Mario Gomez muss sich weiterhin in Geduld üben. Der Top-Torjäger des FC Bayern konnte auch am Donnerstagnachmittag noch nicht am Mannschaftstraining in Doha teilnehmen. Gomez absolvierte unter der Regie von Fitness- und Rehacoach Thomas Wilhelmi weiterhin ein individuelles Aufbautraining. Seinen Einsatz zum Rückrundenauftakt am 15. Januar in Wolfsburg sieht er aber nicht in Gefahr. „Ich bin wieder voll im Saft und werde topfit sein, wenn es wieder losgeht“, sagte der 25-Jährige. Gomez hatte sich kurz vor Weihnachten beim Pokalachtelfinale in Stuttgart einen Muskelfaserriss zugezogen.
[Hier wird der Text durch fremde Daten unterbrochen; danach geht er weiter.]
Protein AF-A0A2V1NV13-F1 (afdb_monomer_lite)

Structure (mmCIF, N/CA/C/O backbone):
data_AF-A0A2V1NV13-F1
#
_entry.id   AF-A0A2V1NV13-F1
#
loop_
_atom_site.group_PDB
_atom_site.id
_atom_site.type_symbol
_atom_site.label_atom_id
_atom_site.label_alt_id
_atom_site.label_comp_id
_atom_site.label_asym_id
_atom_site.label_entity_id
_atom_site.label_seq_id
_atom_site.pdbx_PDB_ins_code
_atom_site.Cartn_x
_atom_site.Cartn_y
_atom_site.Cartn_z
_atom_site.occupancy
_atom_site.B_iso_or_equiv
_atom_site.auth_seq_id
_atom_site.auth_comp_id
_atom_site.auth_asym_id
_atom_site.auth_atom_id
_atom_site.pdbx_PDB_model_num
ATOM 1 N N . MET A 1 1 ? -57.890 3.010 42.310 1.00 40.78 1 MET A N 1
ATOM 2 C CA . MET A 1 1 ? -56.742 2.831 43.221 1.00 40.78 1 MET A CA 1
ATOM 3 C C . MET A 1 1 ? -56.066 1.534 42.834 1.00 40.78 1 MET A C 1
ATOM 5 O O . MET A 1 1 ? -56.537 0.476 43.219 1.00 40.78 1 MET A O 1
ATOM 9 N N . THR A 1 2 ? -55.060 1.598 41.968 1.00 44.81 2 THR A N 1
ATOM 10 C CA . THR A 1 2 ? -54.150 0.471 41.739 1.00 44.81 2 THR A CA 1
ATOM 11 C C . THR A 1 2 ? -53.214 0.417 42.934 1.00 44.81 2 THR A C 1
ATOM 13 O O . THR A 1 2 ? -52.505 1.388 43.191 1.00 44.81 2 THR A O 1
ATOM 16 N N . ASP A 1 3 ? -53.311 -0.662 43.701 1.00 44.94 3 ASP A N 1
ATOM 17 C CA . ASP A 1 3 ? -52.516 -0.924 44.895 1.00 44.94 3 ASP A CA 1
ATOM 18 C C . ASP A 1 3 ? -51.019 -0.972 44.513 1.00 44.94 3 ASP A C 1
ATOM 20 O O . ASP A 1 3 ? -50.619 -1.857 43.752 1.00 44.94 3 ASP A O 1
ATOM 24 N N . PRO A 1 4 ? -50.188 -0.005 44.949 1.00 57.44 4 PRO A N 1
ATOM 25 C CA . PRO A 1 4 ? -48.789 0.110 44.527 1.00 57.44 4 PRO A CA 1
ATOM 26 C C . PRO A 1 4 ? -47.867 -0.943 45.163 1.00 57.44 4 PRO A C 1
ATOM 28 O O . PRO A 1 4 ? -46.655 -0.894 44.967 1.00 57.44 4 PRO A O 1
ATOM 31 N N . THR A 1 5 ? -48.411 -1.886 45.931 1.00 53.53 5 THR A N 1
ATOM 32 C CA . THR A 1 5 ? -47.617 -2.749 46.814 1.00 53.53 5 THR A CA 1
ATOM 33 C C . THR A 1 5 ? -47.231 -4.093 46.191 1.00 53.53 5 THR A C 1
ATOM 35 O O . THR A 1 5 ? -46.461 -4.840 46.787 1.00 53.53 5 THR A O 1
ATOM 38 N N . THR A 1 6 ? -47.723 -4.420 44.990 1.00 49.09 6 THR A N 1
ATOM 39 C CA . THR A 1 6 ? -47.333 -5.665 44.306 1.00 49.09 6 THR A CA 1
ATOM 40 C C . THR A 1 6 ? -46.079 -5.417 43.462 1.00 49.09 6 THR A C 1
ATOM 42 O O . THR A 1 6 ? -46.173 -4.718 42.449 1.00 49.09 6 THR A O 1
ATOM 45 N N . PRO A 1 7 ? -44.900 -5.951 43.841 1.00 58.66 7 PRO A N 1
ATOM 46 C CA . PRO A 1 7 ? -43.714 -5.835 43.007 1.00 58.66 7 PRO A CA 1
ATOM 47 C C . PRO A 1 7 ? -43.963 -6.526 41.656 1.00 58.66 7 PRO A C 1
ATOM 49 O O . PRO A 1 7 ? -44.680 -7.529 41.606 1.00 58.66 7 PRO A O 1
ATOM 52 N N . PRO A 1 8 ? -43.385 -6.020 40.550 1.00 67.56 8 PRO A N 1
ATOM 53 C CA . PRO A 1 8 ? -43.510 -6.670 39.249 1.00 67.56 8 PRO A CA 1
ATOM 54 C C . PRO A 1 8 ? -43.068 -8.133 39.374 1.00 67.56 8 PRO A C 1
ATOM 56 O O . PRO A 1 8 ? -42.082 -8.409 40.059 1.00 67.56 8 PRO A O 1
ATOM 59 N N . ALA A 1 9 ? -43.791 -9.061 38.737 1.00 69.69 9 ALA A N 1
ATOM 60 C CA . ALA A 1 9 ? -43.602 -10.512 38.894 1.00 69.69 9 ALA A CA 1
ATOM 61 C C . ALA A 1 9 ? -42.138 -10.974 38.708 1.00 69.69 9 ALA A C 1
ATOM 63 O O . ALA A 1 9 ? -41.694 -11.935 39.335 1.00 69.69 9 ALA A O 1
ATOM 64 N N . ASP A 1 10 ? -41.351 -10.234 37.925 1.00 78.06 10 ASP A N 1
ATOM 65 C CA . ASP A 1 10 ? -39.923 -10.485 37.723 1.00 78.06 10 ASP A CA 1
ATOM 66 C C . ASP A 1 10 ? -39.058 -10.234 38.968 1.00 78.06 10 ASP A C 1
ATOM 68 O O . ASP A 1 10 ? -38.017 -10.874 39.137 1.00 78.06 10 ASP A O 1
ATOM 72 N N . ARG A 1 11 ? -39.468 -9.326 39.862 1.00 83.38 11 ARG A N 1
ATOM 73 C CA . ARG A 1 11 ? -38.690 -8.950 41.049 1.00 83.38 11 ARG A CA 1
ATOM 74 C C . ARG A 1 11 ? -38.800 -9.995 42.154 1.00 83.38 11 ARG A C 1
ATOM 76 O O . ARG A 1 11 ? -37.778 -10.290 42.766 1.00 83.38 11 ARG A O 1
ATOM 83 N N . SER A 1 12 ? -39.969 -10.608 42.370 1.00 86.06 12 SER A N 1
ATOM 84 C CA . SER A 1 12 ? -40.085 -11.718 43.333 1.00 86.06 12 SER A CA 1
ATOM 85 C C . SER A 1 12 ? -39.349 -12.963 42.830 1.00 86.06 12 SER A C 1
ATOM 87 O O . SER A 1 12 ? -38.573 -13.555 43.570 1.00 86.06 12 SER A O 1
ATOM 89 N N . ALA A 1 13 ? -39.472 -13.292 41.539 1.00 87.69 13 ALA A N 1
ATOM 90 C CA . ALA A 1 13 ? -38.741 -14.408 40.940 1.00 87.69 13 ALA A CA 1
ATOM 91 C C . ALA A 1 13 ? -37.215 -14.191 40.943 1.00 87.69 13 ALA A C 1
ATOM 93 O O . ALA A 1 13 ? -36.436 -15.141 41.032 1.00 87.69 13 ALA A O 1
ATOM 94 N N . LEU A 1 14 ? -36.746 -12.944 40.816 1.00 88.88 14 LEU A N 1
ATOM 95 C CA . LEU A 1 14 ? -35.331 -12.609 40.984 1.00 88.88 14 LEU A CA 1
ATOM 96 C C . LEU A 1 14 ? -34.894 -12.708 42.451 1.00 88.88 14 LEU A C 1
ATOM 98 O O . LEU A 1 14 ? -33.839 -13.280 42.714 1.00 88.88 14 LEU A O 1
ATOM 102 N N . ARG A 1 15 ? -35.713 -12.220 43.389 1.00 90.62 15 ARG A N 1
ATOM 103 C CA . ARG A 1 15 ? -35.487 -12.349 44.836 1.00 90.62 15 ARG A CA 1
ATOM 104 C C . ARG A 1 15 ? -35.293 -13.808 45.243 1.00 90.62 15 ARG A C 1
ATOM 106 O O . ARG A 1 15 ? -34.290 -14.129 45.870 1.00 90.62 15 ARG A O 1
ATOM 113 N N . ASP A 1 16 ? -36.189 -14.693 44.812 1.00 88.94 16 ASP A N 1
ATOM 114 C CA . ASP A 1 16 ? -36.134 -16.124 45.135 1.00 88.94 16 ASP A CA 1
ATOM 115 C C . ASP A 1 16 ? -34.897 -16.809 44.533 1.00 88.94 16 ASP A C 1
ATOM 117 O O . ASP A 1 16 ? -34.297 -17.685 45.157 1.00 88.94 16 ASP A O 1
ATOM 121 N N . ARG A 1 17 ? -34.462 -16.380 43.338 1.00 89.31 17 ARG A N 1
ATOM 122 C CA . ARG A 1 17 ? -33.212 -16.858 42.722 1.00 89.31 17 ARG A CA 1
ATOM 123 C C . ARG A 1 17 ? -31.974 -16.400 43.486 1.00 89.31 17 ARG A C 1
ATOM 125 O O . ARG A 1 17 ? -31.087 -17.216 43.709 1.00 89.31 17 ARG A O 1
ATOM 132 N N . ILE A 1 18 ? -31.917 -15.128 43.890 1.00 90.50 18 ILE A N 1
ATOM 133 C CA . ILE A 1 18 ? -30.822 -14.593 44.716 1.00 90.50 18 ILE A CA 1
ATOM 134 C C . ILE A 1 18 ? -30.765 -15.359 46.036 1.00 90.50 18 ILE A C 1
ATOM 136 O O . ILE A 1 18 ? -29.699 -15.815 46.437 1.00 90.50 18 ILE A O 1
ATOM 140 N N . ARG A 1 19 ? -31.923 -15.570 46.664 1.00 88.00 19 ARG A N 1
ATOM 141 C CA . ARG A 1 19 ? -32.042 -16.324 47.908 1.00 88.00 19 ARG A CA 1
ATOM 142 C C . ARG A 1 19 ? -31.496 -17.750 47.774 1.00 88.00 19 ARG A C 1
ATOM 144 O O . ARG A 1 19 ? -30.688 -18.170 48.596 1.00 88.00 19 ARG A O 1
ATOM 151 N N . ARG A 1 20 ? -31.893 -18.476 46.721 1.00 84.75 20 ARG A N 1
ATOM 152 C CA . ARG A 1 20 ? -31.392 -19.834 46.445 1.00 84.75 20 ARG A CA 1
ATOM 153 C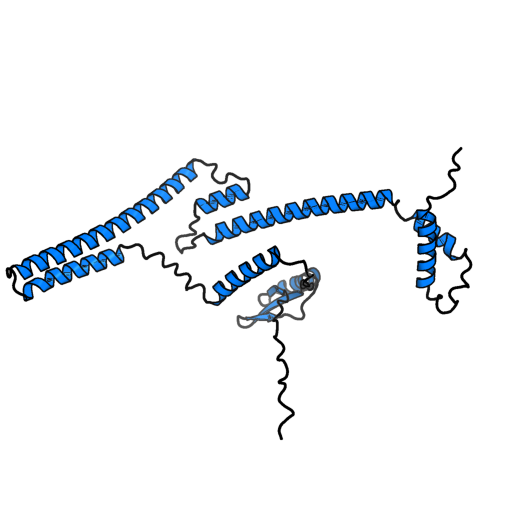 C . ARG A 1 20 ? -29.877 -19.850 46.227 1.00 84.75 20 ARG A C 1
ATOM 155 O O . ARG A 1 20 ? -29.197 -20.678 46.818 1.00 84.75 20 ARG A O 1
ATOM 162 N N . ALA A 1 21 ? -29.354 -18.911 45.440 1.00 87.56 21 ALA A N 1
ATOM 163 C CA . ALA A 1 21 ? -27.922 -18.820 45.159 1.00 87.56 21 ALA A CA 1
ATOM 164 C C . ALA A 1 21 ? -27.087 -18.511 46.414 1.00 87.56 21 ALA A C 1
ATOM 166 O O . ALA A 1 21 ? -26.014 -19.082 46.589 1.00 87.56 21 ALA A O 1
ATOM 167 N N . LEU A 1 22 ? -27.578 -17.633 47.298 1.00 87.81 22 LEU A N 1
ATOM 168 C CA . LEU A 1 22 ? -26.916 -17.334 48.573 1.00 87.81 22 LEU A CA 1
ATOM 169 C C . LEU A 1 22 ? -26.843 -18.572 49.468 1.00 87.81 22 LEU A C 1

Funktionstest statt Training
Nach sieben Trainingseinheiten seit der Ankunft in Katar stand am Donnerstagvormittag ein kleines Alternativprogramm auf der Tagesordnung. Statt einer Übungseinheit auf dem grünen Rasen mussten sich die Bayern-Profis im Mannschaftshotel einem Funktionstest unterziehen. In verschiedenen Test wurde die Stabilität, Beweglichkeit und Kraftfähigkeit der FCB-Akteure ermittelt. Aus den Ergebnissen können wertvolle Schlüsse über mögliche Defizite ermittelt werden, an den dann nach individuell gestalteten Trainingsprogrammen gearbeitet werden kann.

Van Gaal trägt vor
Bayern-Trainer Louis van Gaal nutzte den trainingsfreien Vormittag und gewährte Einblicke in seinen reichen Erfahrungsschatz als Fußballlehrer. Im Auditorium des „Aspire Academy for Sports Excellence“ hielt der 59-Jährige einen Vortrag vor Trainern des katarischen Fußballverbands und des Trainingszentrums, auf dessen Plätzen die Münchner während ihres Trainingslagers im Emirat ihre Einheiten absolvieren.

Fan-Shop geschlossen
Liebe Bayern-Fans, am Freitag, den 07.01.2011 bleibt unser Fan-Shop im ServiceCenter an der Säbener Straße wegen Inventur ganztägig geschlossen. Ab dem kommenden Montag (10.01) steht Ihnen unser Verkaufs-Team wieder zu den gewohnten Öffnungszeiten (Mo. bis Fr. 9:00 bis 18:00 Uhr) zur Verfügung.

Spruch des Tages
„Ich wollte. Ich habe gefragt, aber ich weiß was passiert ist in Dubai. Ein bisschen gefährlich.“
(Bayern-Profi Franck Ribéry im Trainingslager in Doha auf die Frage, ob er sich - wie vor zwei Jahren in Dubai - ans Steuer des Mannschaftsbusses setzen werde.)